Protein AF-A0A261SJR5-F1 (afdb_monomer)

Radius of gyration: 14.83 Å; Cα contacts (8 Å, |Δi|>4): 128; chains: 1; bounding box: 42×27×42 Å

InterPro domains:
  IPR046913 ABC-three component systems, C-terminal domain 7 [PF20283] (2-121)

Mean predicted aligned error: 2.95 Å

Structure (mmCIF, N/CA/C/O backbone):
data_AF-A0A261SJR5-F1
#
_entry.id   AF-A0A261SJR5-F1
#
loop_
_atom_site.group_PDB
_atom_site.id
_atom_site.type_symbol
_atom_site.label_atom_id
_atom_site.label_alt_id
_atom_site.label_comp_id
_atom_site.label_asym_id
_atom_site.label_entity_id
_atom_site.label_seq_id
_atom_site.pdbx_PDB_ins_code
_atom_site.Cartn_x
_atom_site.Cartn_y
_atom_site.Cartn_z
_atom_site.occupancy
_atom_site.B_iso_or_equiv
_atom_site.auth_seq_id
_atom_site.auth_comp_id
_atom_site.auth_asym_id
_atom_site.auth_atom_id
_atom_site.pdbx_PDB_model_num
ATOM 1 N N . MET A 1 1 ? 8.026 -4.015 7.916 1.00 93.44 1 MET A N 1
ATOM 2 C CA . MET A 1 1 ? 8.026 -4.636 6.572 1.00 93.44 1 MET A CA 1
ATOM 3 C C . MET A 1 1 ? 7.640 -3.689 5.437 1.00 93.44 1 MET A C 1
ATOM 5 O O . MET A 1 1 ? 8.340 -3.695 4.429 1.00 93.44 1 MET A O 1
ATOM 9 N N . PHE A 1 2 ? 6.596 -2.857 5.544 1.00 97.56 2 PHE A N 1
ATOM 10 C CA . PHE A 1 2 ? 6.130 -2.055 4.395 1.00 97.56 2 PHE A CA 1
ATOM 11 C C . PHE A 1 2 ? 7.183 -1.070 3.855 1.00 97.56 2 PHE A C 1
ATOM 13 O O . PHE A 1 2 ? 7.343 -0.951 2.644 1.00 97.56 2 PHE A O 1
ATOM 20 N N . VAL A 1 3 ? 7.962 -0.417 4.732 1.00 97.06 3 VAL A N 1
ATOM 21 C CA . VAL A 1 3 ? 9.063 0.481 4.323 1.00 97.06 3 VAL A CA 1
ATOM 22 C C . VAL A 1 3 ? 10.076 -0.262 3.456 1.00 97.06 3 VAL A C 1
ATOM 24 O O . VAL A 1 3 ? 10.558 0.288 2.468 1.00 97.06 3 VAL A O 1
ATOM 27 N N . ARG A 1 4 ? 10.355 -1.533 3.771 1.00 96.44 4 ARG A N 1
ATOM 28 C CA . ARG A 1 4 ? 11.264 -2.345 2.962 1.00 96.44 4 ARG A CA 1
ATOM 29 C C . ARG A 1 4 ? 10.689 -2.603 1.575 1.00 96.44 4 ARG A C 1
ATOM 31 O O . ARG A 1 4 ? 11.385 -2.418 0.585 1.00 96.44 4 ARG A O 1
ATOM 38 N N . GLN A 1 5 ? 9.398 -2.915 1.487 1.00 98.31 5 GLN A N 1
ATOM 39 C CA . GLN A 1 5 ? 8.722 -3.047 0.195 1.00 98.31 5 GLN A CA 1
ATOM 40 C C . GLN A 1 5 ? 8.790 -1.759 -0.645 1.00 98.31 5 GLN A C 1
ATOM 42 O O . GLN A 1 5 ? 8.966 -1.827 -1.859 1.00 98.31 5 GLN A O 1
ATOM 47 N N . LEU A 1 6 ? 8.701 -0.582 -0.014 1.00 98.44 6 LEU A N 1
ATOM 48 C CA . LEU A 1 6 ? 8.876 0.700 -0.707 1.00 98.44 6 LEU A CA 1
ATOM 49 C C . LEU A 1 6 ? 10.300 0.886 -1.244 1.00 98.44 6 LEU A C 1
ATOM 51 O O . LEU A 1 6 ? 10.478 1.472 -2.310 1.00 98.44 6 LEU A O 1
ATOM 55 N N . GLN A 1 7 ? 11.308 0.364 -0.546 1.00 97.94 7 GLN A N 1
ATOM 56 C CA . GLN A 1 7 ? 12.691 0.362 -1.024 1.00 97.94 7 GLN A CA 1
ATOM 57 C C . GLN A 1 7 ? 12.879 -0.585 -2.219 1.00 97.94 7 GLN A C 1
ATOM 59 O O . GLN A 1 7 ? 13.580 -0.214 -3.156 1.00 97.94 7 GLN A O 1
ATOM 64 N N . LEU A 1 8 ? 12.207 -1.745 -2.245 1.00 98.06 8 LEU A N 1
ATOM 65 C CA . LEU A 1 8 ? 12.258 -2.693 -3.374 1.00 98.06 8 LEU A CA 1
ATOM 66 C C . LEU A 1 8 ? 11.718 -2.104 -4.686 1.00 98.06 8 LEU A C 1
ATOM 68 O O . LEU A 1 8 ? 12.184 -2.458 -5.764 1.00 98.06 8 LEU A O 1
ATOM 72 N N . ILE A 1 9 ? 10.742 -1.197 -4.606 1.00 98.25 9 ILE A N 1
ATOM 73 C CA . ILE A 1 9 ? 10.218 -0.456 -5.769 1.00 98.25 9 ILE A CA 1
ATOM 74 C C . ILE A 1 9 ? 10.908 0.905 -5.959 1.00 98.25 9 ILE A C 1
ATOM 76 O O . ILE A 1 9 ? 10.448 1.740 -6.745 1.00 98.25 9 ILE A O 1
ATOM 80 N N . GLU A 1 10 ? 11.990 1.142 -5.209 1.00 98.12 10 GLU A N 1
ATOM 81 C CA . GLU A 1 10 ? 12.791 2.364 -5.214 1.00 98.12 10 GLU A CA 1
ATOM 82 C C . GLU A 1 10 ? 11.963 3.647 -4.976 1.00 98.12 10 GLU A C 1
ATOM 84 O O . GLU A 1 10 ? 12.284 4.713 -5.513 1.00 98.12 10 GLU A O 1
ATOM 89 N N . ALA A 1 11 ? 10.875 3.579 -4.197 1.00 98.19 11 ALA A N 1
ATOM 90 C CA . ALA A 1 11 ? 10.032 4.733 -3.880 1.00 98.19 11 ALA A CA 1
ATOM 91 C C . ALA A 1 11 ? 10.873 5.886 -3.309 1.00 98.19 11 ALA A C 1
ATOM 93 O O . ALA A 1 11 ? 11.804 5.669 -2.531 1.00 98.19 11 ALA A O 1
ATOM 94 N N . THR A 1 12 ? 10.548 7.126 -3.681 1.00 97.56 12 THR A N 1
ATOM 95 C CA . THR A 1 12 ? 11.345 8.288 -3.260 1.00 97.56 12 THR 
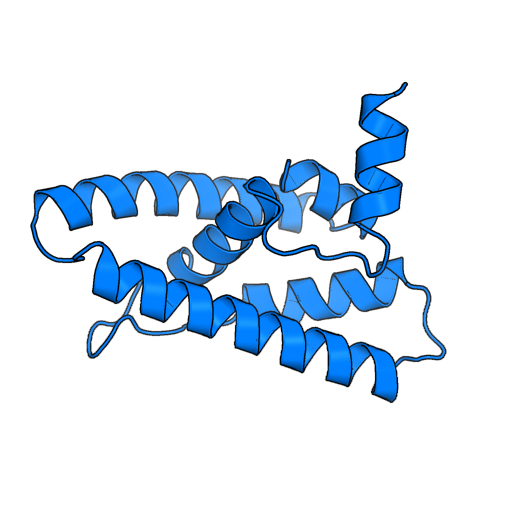A CA 1
ATOM 96 C C . THR A 1 12 ? 11.301 8.472 -1.744 1.00 97.56 12 THR A C 1
ATOM 98 O O . THR A 1 12 ? 10.323 8.097 -1.097 1.00 97.56 12 THR A O 1
ATOM 101 N N . GLU A 1 13 ? 12.314 9.117 -1.163 1.00 96.94 13 GLU A N 1
ATOM 102 C CA . GLU A 1 13 ? 12.326 9.423 0.277 1.00 96.94 13 GLU A CA 1
ATOM 103 C C . GLU A 1 13 ? 11.058 10.168 0.717 1.00 96.94 13 GLU A C 1
ATOM 105 O O . GLU A 1 13 ? 10.453 9.845 1.736 1.00 96.94 13 GLU A O 1
ATOM 110 N N . ALA A 1 14 ? 10.578 11.106 -0.105 1.00 97.00 14 ALA A N 1
ATOM 111 C CA . ALA A 1 14 ? 9.334 11.820 0.156 1.00 97.00 14 ALA A CA 1
ATOM 112 C C . ALA A 1 14 ? 8.102 10.893 0.156 1.00 97.00 14 ALA A C 1
ATOM 114 O O . ALA A 1 14 ? 7.176 11.110 0.936 1.00 97.00 14 ALA A O 1
ATOM 115 N N . GLN A 1 15 ? 8.068 9.869 -0.705 1.00 97.25 15 GLN A N 1
ATOM 116 C CA . GLN A 1 15 ? 7.014 8.849 -0.688 1.00 97.25 15 GLN A CA 1
ATOM 117 C C . GLN A 1 15 ? 7.100 7.974 0.565 1.00 97.25 15 GLN A C 1
ATOM 119 O O . GLN A 1 15 ? 6.066 7.719 1.174 1.00 97.25 15 GLN A O 1
ATOM 124 N N . GLN A 1 16 ? 8.304 7.567 0.971 1.00 98.31 16 GLN A N 1
ATOM 125 C CA . GLN A 1 16 ? 8.521 6.754 2.171 1.00 98.31 16 GLN A CA 1
ATOM 126 C C . GLN A 1 16 ? 8.138 7.511 3.453 1.00 98.31 16 GLN A C 1
ATOM 128 O O . GLN A 1 16 ? 7.439 6.967 4.304 1.00 98.31 16 GLN A O 1
ATOM 133 N N . LEU A 1 17 ? 8.515 8.790 3.568 1.00 98.06 17 LEU A N 1
ATOM 134 C CA . LEU A 1 17 ? 8.143 9.644 4.702 1.00 98.06 17 LEU A CA 1
ATOM 135 C C . LEU A 1 17 ? 6.629 9.854 4.794 1.00 98.06 17 LEU A C 1
ATOM 137 O O . LEU A 1 17 ? 6.059 9.778 5.884 1.00 98.06 17 LEU A O 1
ATOM 141 N N . ARG A 1 18 ? 5.961 10.087 3.655 1.00 97.75 18 ARG A N 1
ATOM 142 C CA . ARG A 1 18 ? 4.494 10.169 3.618 1.00 97.75 18 ARG A CA 1
ATOM 143 C C . ARG A 1 18 ? 3.851 8.852 4.040 1.00 97.75 18 ARG A C 1
ATOM 145 O O . ARG A 1 18 ? 2.977 8.880 4.895 1.00 97.75 18 ARG A O 1
ATOM 152 N N . ALA A 1 19 ? 4.323 7.719 3.522 1.00 98.06 19 ALA A N 1
ATOM 153 C CA . ALA A 1 19 ? 3.818 6.400 3.900 1.00 98.06 19 ALA A CA 1
ATOM 154 C C . ALA A 1 19 ? 3.940 6.135 5.404 1.00 98.06 19 ALA A C 1
ATOM 156 O O . ALA A 1 19 ? 2.981 5.684 6.022 1.00 98.06 19 ALA A O 1
ATOM 157 N N . ALA A 1 20 ? 5.085 6.468 6.007 1.00 98.19 20 ALA A N 1
ATOM 158 C CA . ALA A 1 20 ? 5.290 6.326 7.445 1.00 98.19 20 ALA A CA 1
ATOM 159 C C . ALA A 1 20 ? 4.328 7.205 8.258 1.00 98.19 20 ALA A C 1
ATOM 161 O O . ALA A 1 20 ? 3.712 6.727 9.209 1.00 98.19 20 ALA A O 1
ATOM 162 N N . SER A 1 21 ? 4.154 8.468 7.856 1.00 98.12 21 SER A N 1
ATOM 163 C CA . SER A 1 21 ? 3.195 9.383 8.485 1.00 98.12 21 SER A CA 1
ATOM 164 C C . SER A 1 21 ? 1.760 8.855 8.392 1.00 98.12 21 SER A C 1
ATOM 166 O O . SER A 1 21 ? 1.058 8.769 9.400 1.00 98.12 21 SER A O 1
ATOM 168 N N . ASP A 1 22 ? 1.336 8.446 7.197 1.00 98.31 22 ASP A N 1
ATOM 169 C CA . ASP A 1 22 ? -0.020 7.964 6.941 1.00 98.31 22 ASP A CA 1
ATOM 170 C C . ASP A 1 22 ? -0.297 6.651 7.679 1.00 98.31 22 ASP A C 1
ATOM 172 O O . ASP A 1 22 ? -1.357 6.509 8.288 1.00 98.31 22 ASP A O 1
ATOM 176 N N . PHE A 1 23 ? 0.674 5.732 7.711 1.00 98.12 23 PHE A N 1
ATOM 177 C CA . PHE A 1 23 ? 0.617 4.503 8.503 1.00 98.12 23 PHE A CA 1
ATOM 178 C C . PHE A 1 23 ? 0.437 4.808 9.996 1.00 98.12 23 PHE A C 1
ATOM 180 O O . PHE A 1 23 ? -0.532 4.354 10.598 1.00 98.12 23 PHE A O 1
ATOM 187 N N . MET A 1 24 ? 1.295 5.648 10.589 1.00 97.69 24 MET A N 1
ATOM 188 C CA . MET A 1 24 ? 1.214 5.985 12.018 1.00 97.69 24 MET A CA 1
ATOM 189 C C . MET A 1 24 ? -0.123 6.634 12.395 1.00 97.69 24 MET A C 1
ATOM 191 O O . MET A 1 24 ? -0.723 6.286 13.415 1.00 97.69 24 MET A O 1
ATOM 195 N N . ARG A 1 25 ? -0.605 7.574 11.574 1.00 97.81 25 ARG A N 1
ATOM 196 C CA . ARG A 1 25 ? -1.892 8.250 11.799 1.00 97.81 25 ARG A CA 1
ATOM 197 C C . ARG A 1 25 ? -3.056 7.274 11.698 1.00 97.81 25 ARG A C 1
ATOM 199 O O . ARG A 1 25 ? -3.935 7.287 12.553 1.00 97.81 25 ARG A O 1
ATOM 206 N N . THR A 1 26 ? -3.027 6.407 10.691 1.00 96.81 26 THR A N 1
ATOM 207 C CA . THR A 1 26 ? -4.059 5.393 10.463 1.00 96.81 26 THR A CA 1
ATOM 208 C C . THR A 1 26 ? -4.117 4.389 11.603 1.00 96.81 26 THR A C 1
ATOM 210 O O . THR A 1 26 ? -5.201 4.129 12.110 1.00 96.81 26 THR A O 1
ATOM 213 N N . SER A 1 27 ? -2.975 3.890 12.080 1.00 93.88 27 SER A N 1
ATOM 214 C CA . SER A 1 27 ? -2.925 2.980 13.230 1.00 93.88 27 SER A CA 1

--------------------------------

**PROBLEM REQUIREMENTS**: Your answer must be the line with "ATOM 207 C CA" and all lines after it through the final line of the entries, copied exactly and with nothing added.

**EXERCISE RESULT**:
ATOM 207 C CA . THR A 1 26 ? -4.059 5.393 10.463 1.00 96.81 26 THR A CA 1
ATOM 208 C C . THR A 1 26 ? -4.117 4.389 11.603 1.00 96.81 26 THR A C 1
ATOM 210 O O . THR A 1 26 ? -5.201 4.129 12.110 1.00 96.81 26 THR A O 1
ATOM 213 N N . SER A 1 27 ? -2.975 3.890 12.080 1.00 93.88 27 SER A N 1
ATOM 214 C CA . SER A 1 27 ? -2.925 2.980 13.230 1.00 93.88 27 SER A CA 1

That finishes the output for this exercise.